Task prompt: What you return should be only the lines in the entries below between the one holding "ATOM 114 C CA" and the one holding "ATOM 143 C C", ends included, with every picture left out.

Provided records:
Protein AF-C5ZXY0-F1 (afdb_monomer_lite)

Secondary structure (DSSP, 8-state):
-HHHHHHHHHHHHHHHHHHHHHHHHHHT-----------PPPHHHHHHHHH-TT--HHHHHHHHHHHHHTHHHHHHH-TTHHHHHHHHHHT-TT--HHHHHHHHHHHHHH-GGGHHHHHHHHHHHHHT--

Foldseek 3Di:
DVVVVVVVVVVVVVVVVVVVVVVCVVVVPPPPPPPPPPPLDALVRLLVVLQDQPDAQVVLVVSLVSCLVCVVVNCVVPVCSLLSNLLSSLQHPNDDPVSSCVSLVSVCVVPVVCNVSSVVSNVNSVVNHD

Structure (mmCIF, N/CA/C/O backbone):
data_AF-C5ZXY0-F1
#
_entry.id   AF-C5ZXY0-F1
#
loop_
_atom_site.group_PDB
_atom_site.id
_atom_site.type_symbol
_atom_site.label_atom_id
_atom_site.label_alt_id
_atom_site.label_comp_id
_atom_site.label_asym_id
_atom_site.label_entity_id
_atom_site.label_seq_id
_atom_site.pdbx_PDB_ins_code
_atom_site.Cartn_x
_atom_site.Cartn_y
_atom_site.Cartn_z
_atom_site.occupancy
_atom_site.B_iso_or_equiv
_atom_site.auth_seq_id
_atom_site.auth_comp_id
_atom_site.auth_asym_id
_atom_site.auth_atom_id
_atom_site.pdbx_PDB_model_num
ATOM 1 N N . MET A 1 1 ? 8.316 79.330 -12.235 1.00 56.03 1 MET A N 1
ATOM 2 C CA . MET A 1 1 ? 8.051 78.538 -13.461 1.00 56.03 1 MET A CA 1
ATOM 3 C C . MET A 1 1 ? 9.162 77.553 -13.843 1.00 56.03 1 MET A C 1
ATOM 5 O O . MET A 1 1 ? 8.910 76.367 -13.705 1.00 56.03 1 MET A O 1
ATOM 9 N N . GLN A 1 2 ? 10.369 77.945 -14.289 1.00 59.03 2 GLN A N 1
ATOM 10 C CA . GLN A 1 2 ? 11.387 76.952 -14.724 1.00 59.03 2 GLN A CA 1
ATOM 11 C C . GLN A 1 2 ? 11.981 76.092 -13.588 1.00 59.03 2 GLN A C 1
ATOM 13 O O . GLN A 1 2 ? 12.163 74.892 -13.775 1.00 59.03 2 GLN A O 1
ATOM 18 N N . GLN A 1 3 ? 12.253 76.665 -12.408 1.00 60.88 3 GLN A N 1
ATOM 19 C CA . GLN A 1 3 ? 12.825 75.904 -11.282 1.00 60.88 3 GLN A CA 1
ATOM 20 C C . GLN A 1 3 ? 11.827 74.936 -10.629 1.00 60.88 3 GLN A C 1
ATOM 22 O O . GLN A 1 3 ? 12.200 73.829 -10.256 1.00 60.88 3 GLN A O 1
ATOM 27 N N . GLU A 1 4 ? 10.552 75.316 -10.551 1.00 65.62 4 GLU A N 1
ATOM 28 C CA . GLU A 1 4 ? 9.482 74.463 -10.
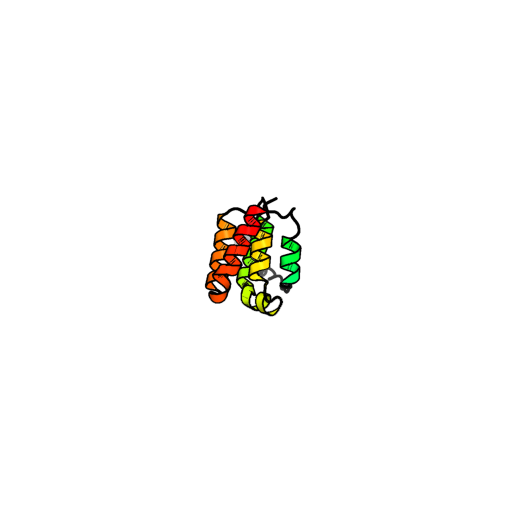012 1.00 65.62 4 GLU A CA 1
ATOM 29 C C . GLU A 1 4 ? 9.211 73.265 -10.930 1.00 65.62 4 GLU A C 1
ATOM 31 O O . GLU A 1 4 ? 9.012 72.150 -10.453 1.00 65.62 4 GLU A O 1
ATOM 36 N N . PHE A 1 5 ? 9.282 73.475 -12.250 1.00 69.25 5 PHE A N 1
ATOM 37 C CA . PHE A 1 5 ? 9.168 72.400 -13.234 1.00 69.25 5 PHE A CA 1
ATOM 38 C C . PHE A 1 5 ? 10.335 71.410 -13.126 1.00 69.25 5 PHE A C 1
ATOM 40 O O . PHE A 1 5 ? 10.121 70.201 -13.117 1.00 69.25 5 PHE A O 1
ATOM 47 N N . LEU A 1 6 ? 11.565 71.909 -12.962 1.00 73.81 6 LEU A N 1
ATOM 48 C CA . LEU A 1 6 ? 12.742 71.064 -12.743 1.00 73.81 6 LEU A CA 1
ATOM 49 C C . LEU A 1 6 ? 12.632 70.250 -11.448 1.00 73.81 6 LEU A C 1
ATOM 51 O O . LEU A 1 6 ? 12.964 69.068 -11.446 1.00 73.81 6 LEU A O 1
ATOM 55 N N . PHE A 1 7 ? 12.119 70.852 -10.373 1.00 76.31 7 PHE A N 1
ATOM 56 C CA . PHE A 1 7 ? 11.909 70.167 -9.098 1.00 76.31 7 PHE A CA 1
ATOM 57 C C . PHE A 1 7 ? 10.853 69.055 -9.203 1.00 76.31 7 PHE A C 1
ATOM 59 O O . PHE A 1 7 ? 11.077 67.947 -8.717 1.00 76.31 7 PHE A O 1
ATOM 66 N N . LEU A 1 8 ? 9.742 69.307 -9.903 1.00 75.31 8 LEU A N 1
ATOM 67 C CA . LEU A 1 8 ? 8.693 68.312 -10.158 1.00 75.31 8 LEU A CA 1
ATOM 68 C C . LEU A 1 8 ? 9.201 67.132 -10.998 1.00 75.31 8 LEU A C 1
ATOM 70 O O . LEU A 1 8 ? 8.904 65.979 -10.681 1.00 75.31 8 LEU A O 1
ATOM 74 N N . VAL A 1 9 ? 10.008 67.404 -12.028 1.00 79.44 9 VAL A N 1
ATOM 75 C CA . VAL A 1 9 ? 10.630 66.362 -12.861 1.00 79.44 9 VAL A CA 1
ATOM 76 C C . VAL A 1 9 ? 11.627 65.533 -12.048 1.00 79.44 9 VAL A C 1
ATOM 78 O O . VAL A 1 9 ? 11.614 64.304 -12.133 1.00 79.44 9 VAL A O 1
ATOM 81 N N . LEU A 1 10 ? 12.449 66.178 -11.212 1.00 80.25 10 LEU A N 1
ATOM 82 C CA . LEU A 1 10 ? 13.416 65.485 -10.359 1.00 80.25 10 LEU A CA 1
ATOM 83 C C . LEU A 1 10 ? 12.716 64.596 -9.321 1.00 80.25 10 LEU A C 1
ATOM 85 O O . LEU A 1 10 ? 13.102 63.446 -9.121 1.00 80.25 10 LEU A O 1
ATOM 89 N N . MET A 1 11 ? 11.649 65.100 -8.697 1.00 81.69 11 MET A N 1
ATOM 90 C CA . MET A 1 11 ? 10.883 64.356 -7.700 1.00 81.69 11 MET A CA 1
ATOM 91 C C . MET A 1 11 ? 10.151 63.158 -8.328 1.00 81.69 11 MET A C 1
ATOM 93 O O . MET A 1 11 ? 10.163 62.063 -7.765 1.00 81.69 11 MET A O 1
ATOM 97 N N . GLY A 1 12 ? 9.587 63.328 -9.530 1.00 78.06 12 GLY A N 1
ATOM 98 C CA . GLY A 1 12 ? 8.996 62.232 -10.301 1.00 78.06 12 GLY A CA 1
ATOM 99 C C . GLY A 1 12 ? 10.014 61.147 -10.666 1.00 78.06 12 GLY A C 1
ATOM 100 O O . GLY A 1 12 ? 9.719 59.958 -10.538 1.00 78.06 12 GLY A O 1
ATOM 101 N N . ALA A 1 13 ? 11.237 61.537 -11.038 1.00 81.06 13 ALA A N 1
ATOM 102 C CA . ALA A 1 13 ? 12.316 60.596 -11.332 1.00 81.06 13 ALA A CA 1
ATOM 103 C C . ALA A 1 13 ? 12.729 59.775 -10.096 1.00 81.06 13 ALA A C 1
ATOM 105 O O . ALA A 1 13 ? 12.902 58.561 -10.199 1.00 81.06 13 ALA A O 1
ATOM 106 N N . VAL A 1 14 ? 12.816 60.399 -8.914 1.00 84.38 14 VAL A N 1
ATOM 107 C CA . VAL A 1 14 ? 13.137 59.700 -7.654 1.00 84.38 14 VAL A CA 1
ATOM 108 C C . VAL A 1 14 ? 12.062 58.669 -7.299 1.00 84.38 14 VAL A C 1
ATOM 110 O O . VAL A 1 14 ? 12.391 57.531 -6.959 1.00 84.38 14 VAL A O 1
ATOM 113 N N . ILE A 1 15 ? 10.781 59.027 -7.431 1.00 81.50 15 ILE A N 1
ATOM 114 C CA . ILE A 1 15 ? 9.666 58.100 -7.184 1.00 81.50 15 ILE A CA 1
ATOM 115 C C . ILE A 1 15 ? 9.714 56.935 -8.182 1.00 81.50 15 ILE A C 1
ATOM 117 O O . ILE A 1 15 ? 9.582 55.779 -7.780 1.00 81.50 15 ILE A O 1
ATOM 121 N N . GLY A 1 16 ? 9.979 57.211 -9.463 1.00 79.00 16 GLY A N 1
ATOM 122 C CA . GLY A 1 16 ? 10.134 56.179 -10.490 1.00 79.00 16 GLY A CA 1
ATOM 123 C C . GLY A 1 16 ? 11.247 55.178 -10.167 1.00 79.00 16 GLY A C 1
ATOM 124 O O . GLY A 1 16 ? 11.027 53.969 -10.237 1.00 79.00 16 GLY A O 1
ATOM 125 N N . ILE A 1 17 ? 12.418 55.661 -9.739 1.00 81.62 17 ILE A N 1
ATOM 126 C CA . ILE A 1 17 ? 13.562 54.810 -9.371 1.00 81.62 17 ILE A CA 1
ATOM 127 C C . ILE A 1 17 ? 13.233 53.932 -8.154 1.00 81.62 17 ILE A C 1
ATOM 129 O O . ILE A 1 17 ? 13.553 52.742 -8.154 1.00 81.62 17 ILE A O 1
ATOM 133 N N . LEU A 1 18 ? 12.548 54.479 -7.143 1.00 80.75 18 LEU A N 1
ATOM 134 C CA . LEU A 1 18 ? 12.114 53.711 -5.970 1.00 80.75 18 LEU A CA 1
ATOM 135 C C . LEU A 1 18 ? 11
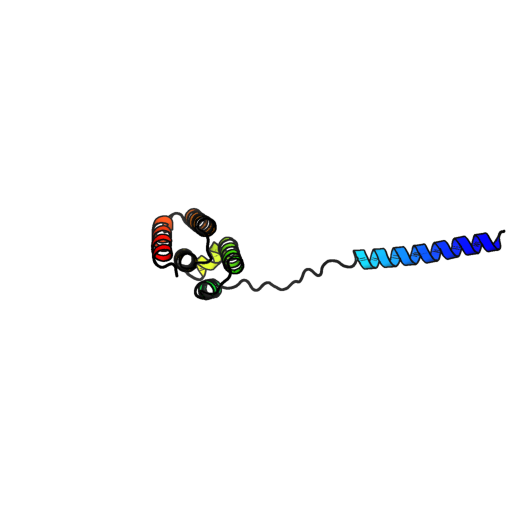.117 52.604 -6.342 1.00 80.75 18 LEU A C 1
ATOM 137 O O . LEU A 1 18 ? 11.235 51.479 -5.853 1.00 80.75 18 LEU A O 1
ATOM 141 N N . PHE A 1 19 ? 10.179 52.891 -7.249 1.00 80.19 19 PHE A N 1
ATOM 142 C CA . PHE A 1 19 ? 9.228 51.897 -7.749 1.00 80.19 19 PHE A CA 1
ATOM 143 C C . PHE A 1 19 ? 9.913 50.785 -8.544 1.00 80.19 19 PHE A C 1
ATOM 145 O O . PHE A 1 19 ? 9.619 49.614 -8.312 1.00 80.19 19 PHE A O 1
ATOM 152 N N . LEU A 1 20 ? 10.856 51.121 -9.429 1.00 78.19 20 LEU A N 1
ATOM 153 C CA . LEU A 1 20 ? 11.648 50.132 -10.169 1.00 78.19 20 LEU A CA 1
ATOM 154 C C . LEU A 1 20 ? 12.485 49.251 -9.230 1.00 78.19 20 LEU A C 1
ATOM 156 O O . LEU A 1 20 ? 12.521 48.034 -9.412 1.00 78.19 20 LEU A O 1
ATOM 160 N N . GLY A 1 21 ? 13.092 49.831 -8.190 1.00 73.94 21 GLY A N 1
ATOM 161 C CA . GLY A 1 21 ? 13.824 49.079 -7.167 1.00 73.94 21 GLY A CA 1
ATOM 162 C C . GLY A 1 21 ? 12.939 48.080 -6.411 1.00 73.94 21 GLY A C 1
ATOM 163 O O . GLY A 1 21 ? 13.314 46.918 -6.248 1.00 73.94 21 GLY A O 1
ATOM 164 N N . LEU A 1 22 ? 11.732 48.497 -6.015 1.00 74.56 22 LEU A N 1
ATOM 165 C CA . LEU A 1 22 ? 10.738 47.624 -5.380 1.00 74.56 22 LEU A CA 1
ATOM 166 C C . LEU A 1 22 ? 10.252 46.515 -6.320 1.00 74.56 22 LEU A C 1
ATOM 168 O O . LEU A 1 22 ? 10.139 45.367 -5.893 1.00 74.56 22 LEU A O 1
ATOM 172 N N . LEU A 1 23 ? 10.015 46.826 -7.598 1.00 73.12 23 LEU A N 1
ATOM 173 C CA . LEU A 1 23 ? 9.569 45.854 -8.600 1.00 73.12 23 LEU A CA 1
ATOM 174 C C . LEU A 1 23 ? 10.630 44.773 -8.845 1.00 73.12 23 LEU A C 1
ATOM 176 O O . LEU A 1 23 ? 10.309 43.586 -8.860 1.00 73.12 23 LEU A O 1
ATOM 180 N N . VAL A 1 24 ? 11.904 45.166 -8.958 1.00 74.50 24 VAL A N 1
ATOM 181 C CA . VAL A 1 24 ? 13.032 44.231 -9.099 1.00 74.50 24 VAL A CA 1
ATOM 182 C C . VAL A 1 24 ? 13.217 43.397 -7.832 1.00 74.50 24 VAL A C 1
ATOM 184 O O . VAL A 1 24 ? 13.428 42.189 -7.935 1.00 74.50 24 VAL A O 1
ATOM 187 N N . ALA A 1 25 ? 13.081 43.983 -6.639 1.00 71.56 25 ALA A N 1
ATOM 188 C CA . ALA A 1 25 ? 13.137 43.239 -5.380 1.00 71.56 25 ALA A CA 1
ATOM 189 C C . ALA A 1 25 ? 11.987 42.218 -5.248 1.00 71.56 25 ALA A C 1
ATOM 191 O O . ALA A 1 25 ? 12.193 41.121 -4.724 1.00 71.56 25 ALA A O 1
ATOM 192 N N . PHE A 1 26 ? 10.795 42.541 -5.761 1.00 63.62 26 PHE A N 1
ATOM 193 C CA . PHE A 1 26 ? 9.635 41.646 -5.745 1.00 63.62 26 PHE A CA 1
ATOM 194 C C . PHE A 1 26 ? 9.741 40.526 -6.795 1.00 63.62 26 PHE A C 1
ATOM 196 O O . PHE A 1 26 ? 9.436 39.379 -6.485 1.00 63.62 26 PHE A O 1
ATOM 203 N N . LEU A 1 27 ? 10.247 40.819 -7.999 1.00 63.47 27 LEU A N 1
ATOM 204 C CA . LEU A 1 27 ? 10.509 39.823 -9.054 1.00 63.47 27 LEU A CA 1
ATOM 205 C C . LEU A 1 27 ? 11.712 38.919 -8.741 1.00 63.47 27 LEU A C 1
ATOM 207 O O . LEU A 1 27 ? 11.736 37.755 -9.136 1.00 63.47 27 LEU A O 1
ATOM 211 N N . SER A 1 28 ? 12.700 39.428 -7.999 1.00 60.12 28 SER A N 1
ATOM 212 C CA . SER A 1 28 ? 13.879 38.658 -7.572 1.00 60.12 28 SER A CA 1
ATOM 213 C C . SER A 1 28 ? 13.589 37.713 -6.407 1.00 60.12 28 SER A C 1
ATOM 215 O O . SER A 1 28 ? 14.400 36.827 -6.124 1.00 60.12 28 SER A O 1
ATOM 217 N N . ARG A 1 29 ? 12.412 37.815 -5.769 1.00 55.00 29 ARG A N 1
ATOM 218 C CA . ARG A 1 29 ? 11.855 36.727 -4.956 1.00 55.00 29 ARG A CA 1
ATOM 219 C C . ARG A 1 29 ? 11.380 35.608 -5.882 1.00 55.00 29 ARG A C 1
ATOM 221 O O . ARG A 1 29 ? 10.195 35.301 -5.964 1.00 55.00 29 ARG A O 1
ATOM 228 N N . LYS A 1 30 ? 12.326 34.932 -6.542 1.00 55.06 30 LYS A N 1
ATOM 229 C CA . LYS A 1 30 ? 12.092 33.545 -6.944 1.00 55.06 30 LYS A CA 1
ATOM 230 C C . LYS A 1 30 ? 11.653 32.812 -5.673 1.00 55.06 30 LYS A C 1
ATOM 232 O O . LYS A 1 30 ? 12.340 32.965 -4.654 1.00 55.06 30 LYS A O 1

Expected output:
ATOM 114 C CA . ILE A 1 15 ? 9.666 58.100 -7.184 1.00 81.50 15 ILE A CA 1
ATOM 115 C C . ILE A 1 15 ? 9.714 56.935 -8.182 1.00 81.50 15 ILE A C 1
ATOM 117 O O . ILE A 1 15 ? 9.582 55.779 -7.780 1.00 81.50 15 ILE A O 1
ATOM 121 N N . GLY A 1 16 ? 9.979 57.211 -9.463 1.00 79.00 16 GLY A N 1
ATOM 122 C CA . GLY A 1 16 ? 10.134 56.179 -10.490 1.00 79.00 16 GLY A CA 1
ATOM 123 C C . GLY A 1 16 ? 11.247 55.178 -10.167 1.00 79.00 16 GLY A C 1
ATOM 124 O O . GLY A 1 16 ? 11.027 53.969 -10.237 1.00 79.00 16 GLY A O 1
ATOM 125 N N . ILE A 1 17 ? 12.418 55.661 -9.739 1.00 81.62 17 ILE A N 1
ATOM 126 C CA . ILE A 1 17 ? 13.562 54.810 -9.371 1.00 81.62 17 ILE A CA 1
ATOM 127 C C . ILE A 1 17 ? 13.233 53.932 -8.154 1.00 81.62 17 ILE A C 1
ATOM 129 O O . ILE A 1 17 ? 13.553 52.742 -8.154 1.00 81.62 17 ILE A O 1
ATOM 133 N N . LEU A 1 18 ? 12.548 54.479 -7.143 1.00 80.75 18 LEU A N 1
ATOM 134 C CA . LEU A 1 18 ? 12.114 53.711 -5.970 1.00 80.75 18 LEU A CA 1
ATOM 135 C C . LEU A 1 18 ? 11
.117 52.604 -6.342 1.00 80.75 18 LEU A C 1
ATOM 137 O O . LEU A 1 18 ? 11.235 51.479 -5.853 1.00 80.75 18 LEU A O 1
ATOM 141 N N . PHE A 1 19 ? 10.179 52.891 -7.249 1.00 80.19 19 PHE A N 1
ATOM 142 C CA . PHE A 1 19 ? 9.228 51.897 -7.749 1.00 80.19 19 PHE A CA 1
ATOM 143 C C . PHE A 1 19 ? 9.913 50.785 -8.544 1.00 80.19 19 PHE A C 1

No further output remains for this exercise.